• _What is expected_: Print nothing except the lines of the listing below from the line with "ATOM 31 N N" to the line with "ATOM 42 N N", each exactly as written, both ends included.

-------------------------

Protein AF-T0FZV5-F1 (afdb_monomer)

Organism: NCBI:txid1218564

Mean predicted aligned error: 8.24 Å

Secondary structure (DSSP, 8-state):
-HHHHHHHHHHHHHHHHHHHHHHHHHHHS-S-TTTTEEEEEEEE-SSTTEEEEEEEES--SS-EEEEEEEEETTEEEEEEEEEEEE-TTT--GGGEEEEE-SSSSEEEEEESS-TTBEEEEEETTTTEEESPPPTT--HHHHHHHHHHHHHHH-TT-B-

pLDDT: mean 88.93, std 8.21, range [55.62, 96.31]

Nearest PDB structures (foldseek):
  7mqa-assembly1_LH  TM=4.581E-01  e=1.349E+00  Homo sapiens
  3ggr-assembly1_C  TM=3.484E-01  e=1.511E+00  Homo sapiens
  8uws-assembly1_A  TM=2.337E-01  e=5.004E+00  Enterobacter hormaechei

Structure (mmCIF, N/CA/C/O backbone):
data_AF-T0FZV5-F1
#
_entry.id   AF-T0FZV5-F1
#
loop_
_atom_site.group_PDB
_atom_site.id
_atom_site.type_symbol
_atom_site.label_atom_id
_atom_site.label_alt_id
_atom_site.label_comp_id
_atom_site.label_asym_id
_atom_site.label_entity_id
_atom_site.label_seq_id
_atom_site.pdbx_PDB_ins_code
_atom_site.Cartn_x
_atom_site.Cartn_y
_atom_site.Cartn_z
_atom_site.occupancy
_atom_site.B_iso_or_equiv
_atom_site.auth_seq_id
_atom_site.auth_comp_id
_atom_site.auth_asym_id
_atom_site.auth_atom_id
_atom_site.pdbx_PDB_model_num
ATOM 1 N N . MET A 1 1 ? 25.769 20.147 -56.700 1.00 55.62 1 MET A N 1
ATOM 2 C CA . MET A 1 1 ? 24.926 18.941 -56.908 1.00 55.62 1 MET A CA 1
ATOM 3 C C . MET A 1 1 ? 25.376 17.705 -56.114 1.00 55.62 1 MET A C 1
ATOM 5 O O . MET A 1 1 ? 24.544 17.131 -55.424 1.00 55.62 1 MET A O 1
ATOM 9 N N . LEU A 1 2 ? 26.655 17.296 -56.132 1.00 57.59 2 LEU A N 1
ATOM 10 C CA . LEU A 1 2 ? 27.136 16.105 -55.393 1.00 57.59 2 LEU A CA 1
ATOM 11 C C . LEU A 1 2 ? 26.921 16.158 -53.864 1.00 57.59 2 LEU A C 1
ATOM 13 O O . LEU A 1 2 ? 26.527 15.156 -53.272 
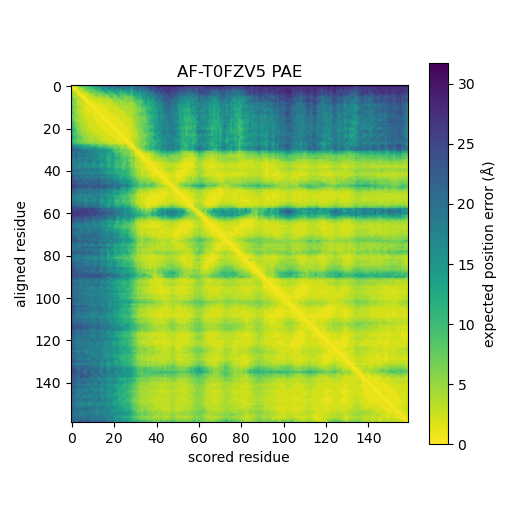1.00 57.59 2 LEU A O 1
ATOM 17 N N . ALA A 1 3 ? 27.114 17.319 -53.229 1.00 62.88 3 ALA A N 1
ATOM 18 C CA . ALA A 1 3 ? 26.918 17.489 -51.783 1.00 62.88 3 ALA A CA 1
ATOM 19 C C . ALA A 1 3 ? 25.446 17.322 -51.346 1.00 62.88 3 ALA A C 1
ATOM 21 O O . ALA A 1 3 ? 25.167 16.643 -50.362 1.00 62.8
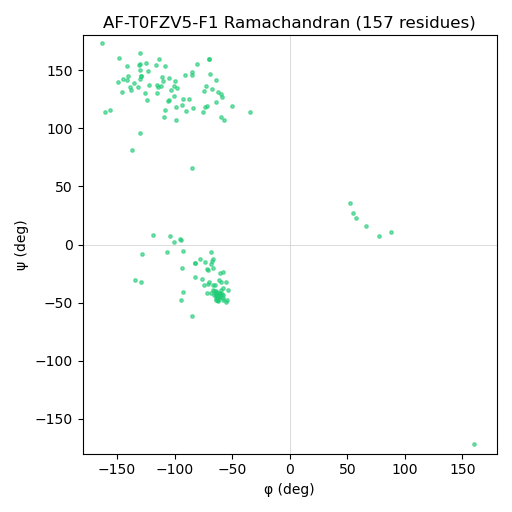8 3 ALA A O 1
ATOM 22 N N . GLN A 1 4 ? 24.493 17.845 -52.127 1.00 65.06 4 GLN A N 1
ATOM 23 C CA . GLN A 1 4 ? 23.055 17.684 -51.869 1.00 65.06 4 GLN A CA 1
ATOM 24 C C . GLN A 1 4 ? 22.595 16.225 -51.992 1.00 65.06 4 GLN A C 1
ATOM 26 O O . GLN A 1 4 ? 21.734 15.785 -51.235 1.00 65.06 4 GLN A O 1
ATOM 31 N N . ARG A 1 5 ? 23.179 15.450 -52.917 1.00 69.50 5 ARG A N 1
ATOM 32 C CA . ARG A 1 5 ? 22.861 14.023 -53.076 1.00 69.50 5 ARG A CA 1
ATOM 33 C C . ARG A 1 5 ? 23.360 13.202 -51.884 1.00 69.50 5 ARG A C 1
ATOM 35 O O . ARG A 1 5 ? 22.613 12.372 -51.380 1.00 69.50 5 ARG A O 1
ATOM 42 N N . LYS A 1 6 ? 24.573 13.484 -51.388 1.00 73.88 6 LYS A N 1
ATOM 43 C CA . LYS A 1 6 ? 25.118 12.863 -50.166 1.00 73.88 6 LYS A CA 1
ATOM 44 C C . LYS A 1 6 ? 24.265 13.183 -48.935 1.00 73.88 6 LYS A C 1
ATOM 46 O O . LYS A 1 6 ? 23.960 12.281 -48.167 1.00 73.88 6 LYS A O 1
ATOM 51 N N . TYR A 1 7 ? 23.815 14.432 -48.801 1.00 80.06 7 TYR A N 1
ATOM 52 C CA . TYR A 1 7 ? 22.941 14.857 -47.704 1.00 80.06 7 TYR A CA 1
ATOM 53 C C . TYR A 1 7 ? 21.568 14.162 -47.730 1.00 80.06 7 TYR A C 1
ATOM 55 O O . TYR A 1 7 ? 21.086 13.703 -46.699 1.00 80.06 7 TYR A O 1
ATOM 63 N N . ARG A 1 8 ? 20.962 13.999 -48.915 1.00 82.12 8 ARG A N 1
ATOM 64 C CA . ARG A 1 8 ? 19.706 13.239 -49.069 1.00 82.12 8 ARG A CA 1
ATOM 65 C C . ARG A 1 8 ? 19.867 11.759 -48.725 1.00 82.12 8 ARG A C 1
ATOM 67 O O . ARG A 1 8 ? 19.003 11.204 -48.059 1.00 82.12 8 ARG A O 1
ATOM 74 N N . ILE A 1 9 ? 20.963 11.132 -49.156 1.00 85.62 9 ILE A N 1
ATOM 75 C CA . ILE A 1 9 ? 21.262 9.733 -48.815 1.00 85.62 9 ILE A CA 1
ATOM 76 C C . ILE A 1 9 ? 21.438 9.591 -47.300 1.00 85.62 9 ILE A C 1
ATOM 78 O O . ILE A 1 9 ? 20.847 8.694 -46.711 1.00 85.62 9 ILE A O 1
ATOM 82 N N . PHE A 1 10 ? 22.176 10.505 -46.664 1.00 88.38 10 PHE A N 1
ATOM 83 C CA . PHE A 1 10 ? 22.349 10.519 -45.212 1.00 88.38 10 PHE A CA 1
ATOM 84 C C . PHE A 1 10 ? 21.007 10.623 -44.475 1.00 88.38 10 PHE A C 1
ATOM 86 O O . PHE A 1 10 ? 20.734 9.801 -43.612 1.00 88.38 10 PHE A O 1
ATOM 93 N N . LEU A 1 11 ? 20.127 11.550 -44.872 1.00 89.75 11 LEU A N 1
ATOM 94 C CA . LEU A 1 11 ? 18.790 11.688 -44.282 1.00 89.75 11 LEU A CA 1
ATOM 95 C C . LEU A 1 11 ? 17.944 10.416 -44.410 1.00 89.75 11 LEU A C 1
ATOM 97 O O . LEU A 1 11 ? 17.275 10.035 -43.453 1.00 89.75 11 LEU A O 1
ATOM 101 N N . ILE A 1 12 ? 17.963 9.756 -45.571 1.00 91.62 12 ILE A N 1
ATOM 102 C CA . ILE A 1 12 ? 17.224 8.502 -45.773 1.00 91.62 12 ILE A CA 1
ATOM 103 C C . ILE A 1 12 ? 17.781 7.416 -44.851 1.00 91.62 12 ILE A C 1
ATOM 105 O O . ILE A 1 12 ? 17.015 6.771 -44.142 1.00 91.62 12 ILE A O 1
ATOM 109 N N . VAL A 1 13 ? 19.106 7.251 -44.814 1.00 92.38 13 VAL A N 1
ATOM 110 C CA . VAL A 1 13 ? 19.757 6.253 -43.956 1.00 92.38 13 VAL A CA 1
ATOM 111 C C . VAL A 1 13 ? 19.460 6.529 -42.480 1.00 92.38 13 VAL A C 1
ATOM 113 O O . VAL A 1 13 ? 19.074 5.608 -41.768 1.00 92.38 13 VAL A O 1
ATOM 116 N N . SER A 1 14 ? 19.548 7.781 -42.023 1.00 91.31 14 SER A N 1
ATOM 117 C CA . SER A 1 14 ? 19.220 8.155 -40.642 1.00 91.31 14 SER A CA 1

-------------------------

• _Your solution_:
ATOM 31 N N . ARG A 1 5 ? 23.179 15.450 -52.917 1.00 69.50 5 ARG A N 1
ATOM 32 C CA . ARG A 1 5 ? 22.861 14.023 -53.076 1.00 69.50 5 ARG A CA 1
ATOM 33 C C . ARG A 1 5 ? 23.360 13.202 -51.884 1.00 69.50 5 ARG A C 1
ATOM 35 O O . ARG A 1 5 ? 22.613 12.372 -51.380 1.00 69.50 5 ARG A O 1
ATOM 42 N N . LYS A 1 6 ? 24.573 13.484 -51.388 1.00 73.88 6 LYS A N 1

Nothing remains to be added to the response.